Gli uomini di Mario Draghi hanno sempre uno stile un po' laterale per dire le cose, ma il report è quanto di più chiaro si sia letto da tempo. Si potrebbe riassumere così: «Vietato allargare i cordoni della borsa». Un avviso a vecchi e nuovi naviganti nei mari agitati del Terzo millennio, tra protezionismi montanti e voglie di deficit spending. L'Italia non è l'unica nazione oggetto delle attenzioni della banca centrale (nella black list ci sono anche Francia, Belgio e Portogallo), ma c'è un passaggio del Rapporto che sembra parlare più a noi che agli altri. È questo: «Alcuni Paesi altamente indebitati sono a rischio di inosservanza degli sforzi fiscali strutturali previsti dalle regole del Patto di stabilità e crescita. Un eventuale deterioramento della crescita o un allentamento fiscale in questi Paesi potrebbe avere conseguenze sull'outlook fiscale e, di conseguenza, anche sulla fiducia del mercato verso alcuni Paesi dell'area euro emittenti di bond sovrani».
Anche il vicepresidente della Bce, Vitor Constancio, è preoccupato per i piani di spesa del nuovo esecutivo.

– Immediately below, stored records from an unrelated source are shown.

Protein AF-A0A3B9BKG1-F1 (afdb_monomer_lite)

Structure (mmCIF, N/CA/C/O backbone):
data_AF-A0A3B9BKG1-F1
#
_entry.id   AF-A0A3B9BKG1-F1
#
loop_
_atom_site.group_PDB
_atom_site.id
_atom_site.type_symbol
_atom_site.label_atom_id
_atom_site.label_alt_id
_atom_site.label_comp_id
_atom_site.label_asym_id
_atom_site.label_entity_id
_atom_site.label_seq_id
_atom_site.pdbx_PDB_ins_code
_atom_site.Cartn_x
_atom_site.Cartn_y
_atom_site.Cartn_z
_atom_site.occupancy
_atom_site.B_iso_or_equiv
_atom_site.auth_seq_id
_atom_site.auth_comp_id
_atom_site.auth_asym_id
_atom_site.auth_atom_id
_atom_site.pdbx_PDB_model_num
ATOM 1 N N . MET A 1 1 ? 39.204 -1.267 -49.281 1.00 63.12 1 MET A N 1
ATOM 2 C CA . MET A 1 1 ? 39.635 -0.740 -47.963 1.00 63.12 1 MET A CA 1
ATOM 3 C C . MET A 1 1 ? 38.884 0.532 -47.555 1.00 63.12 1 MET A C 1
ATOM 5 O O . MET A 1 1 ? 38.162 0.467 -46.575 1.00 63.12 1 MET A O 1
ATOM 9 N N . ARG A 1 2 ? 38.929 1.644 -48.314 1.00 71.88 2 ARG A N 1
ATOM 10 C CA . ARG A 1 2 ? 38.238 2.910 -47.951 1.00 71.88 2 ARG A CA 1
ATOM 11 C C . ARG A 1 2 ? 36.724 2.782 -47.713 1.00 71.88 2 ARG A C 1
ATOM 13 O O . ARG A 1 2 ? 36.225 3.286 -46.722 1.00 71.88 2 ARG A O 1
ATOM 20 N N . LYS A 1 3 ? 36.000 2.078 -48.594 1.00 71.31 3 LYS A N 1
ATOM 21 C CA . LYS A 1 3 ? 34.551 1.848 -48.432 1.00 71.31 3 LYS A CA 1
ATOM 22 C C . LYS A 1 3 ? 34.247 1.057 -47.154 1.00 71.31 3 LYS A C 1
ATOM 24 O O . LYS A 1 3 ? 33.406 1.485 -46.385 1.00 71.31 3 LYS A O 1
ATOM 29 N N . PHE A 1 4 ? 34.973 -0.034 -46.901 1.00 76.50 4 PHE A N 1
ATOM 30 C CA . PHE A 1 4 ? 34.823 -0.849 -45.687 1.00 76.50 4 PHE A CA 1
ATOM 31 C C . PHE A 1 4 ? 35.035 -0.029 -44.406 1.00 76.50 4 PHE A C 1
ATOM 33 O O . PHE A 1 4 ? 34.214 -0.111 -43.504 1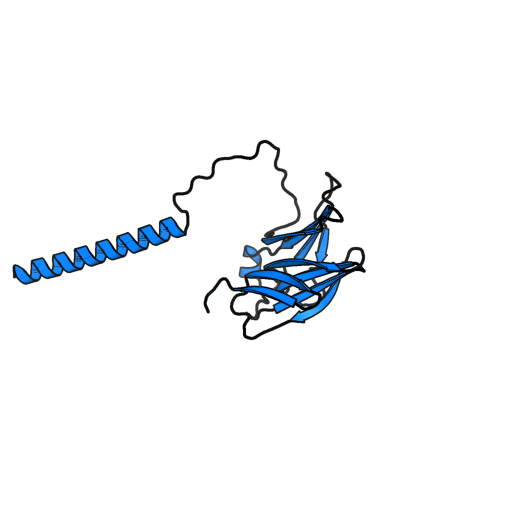.00 76.50 4 PHE A O 1
ATOM 40 N N . LEU A 1 5 ? 36.061 0.830 -44.379 1.00 75.94 5 LEU A N 1
ATOM 41 C CA . LEU A 1 5 ? 36.351 1.707 -43.241 1.00 75.94 5 LEU A CA 1
ATOM 42 C C . LEU A 1 5 ? 35.248 2.759 -43.000 1.00 75.94 5 LEU A C 1
ATOM 44 O O . LEU A 1 5 ? 34.920 3.065 -41.857 1.00 75.94 5 LEU A O 1
ATOM 48 N N . ILE A 1 6 ? 34.652 3.285 -44.079 1.00 82.38 6 ILE A N 1
ATOM 49 C CA . ILE A 1 6 ? 33.501 4.199 -44.007 1.00 82.38 6 ILE A CA 1
ATOM 50 C C . ILE A 1 6 ? 32.278 3.463 -43.445 1.00 82.38 6 ILE A C 1
ATOM 52 O O . ILE A 1 6 ? 31.661 3.956 -42.510 1.00 82.38 6 ILE A O 1
ATOM 56 N N . TRP A 1 7 ? 31.966 2.263 -43.949 1.00 85.25 7 TRP A N 1
ATOM 57 C CA . TRP A 1 7 ? 30.835 1.462 -43.465 1.00 85.25 7 TRP A CA 1
ATOM 58 C C . TRP A 1 7 ? 30.982 1.073 -41.990 1.00 85.25 7 TRP A C 1
ATOM 60 O O . TRP A 1 7 ? 30.036 1.241 -41.225 1.00 85.25 7 TRP A O 1
ATOM 70 N N . SER A 1 8 ? 32.164 0.618 -41.561 1.00 87.00 8 SER A N 1
ATOM 71 C CA . SER A 1 8 ? 32.418 0.297 -40.151 1.00 87.00 8 SER A CA 1
ATOM 72 C C . SER A 1 8 ? 32.323 1.531 -39.251 1.00 87.00 8 SER A C 1
ATOM 74 O O . SER A 1 8 ? 31.765 1.449 -38.160 1.00 87.00 8 SER A O 1
ATOM 76 N N . GLY A 1 9 ? 32.817 2.684 -39.717 1.00 92.00 9 GLY A N 1
ATOM 77 C CA . GLY A 1 9 ? 32.697 3.952 -38.995 1.00 92.00 9 GLY A CA 1
ATOM 78 C C . GLY A 1 9 ? 31.243 4.411 -38.857 1.00 92.00 9 GLY A C 1
ATOM 79 O O . GLY A 1 9 ? 30.825 4.805 -37.771 1.00 92.00 9 GLY A O 1
ATOM 80 N N . SER A 1 10 ? 30.447 4.298 -39.924 1.00 92.69 10 SER A N 1
ATOM 81 C CA . SER A 1 10 ? 29.017 4.618 -39.897 1.00 92.69 10 SER A CA 1
ATOM 82 C C . SER A 1 10 ? 28.234 3.699 -38.960 1.00 92.69 10 SER A C 1
ATOM 84 O O . SER A 1 10 ? 27.397 4.186 -38.208 1.00 92.69 10 SER A O 1
ATOM 86 N N . ILE A 1 11 ? 28.522 2.394 -38.955 1.00 95.62 11 ILE A N 1
ATOM 87 C CA . ILE A 1 11 ? 27.881 1.439 -38.038 1.00 95.62 11 ILE A CA 1
ATOM 88 C C . ILE A 1 11 ? 28.213 1.784 -36.585 1.00 95.62 11 ILE A C 1
ATOM 90 O O . ILE A 1 11 ? 27.308 1.856 -35.756 1.00 95.62 11 ILE A O 1
ATOM 94 N N . LEU A 1 12 ? 29.486 2.046 -36.277 1.00 96.44 12 LEU A N 1
ATOM 95 C CA . LEU A 1 12 ? 29.896 2.426 -34.927 1.00 96.44 12 LEU A CA 1
ATOM 96 C C . LEU A 1 12 ? 29.211 3.723 -34.473 1.00 96.44 12 LEU A C 1
ATOM 98 O O . LEU A 1 12 ? 28.721 3.792 -33.350 1.00 96.44 12 LEU A O 1
ATOM 102 N N . LEU A 1 13 ? 29.125 4.726 -35.351 1.00 97.06 13 LEU A N 1
ATOM 103 C CA . LEU A 1 13 ? 28.426 5.975 -35.053 1.00 97.06 13 LEU A CA 1
ATOM 104 C C . LEU A 1 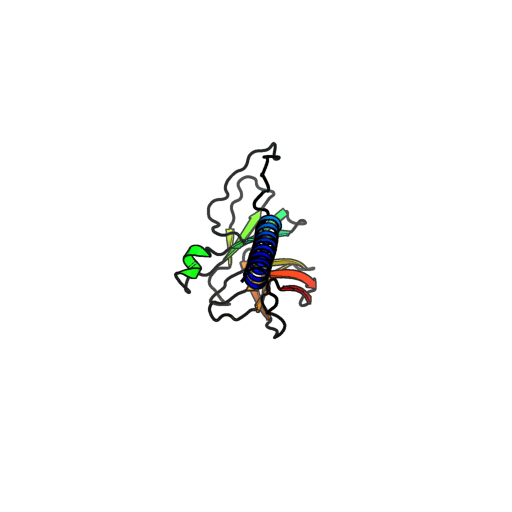13 ? 26.935 5.738 -34.779 1.00 97.06 13 LEU A C 1
ATOM 106 O O . LEU A 1 13 ? 26.409 6.270 -33.806 1.00 97.06 13 LEU A O 1
ATOM 110 N N . ILE A 1 14 ? 26.262 4.920 -35.594 1.00 97.75 14 ILE A N 1
ATOM 111 C CA . ILE A 1 14 ? 24.848 4.577 -35.385 1.00 97.75 14 ILE A CA 1
ATOM 112 C C . ILE A 1 14 ? 24.661 3.885 -34.032 1.00 97.75 14 ILE A C 1
ATOM 114 O O . ILE A 1 14 ? 23.768 4.266 -33.280 1.00 97.75 14 ILE A O 1
ATOM 118 N N . LEU A 1 15 ? 25.519 2.921 -33.685 1.00 97.94 15 LEU A N 1
ATOM 119 C CA . LEU A 1 15 ? 25.455 2.238 -32.392 1.00 97.94 15 LEU A CA 1
ATOM 120 C C . LEU A 1 15 ? 25.651 3.211 -31.226 1.00 97.94 15 LEU A C 1
ATOM 122 O O . LEU A 1 15 ? 24.878 3.177 -30.274 1.00 97.94 15 LEU A O 1
ATOM 126 N N . LEU A 1 16 ? 26.628 4.118 -31.313 1.00 98.06 16 LEU A N 1
ATOM 127 C CA . LEU A 1 16 ? 26.847 5.141 -30.289 1.00 98.06 16 LEU A CA 1
ATOM 128 C C . LEU A 1 16 ? 25.638 6.067 -30.138 1.00 98.06 16 LEU A C 1
ATOM 130 O O . LEU A 1 16 ? 25.251 6.372 -29.011 1.00 98.06 16 LEU A O 1
ATOM 134 N N . LEU A 1 17 ? 25.016 6.483 -31.243 1.00 98.25 17 LEU A N 1
ATOM 135 C CA . LEU A 1 17 ? 23.815 7.319 -31.212 1.00 98.25 17 LEU A CA 1
ATOM 136 C C . LEU A 1 17 ? 22.628 6.580 -30.587 1.00 98.25 17 LEU A C 1
ATOM 138 O O . LEU A 1 17 ? 21.941 7.151 -29.743 1.00 98.25 17 LEU A O 1
ATOM 142 N N . VAL A 1 18 ? 22.416 5.309 -30.940 1.00 98.31 18 VAL A N 1
ATOM 143 C CA . VAL A 1 18 ? 21.352 4.478 -30.356 1.00 98.31 18 VAL A CA 1
ATOM 144 C C . VAL A 1 18 ? 21.588 4.273 -28.863 1.00 98.31 18 VAL A C 1
ATOM 146 O O . VAL A 1 18 ? 20.689 4.529 -28.067 1.00 98.31 18 VAL A O 1
ATOM 149 N N . CYS A 1 19 ? 22.797 3.880 -28.459 1.00 98.38 19 CYS A N 1
ATOM 150 C CA . CYS A 1 19 ? 23.144 3.721 -27.048 1.00 98.38 19 CYS A CA 1
ATOM 151 C C . CYS A 1 19 ? 22.964 5.032 -26.276 1.00 98.38 19 CYS A C 1
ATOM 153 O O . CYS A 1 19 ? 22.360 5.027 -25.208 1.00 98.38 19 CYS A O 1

E punta il dito contro il «significativo aumento dei rendimenti dei titoli di Stato italiani» (ieri quelli sui Btp a 10 anno erano al 2,396%, mentre lo spread ha toccato i 193 punti e la Borsa ha chiuso a -0,7%), senza escludere che questa risalita possa portare a tassi d'interesse più elevati anche in altri Paesi dell'area dell'euro. «I rischi di trasferimento (degli aumenti dei tassi, ndr) non sono fuori questione». Secondo Constancio, il Paese ha una sola strada da seguire: «Attenersi alle regole fiscali europee, che sarebbero nel suo proprio interesse». L'Italia potrebbe essere inoltre il tema clou della riunione della Bce del 14 giugno in cui si dovrebbero prendere decisioni sul piano di acquisto titoli.
«Vediamo che i mercati hanno già reagito (al nuovo governo italiano), ne dobbiamo tenere conto», ha detto il lituano Vitas Vasiliauskas, componente del board della Bce. La variabile-Italia allarma più dei dazi di Trump.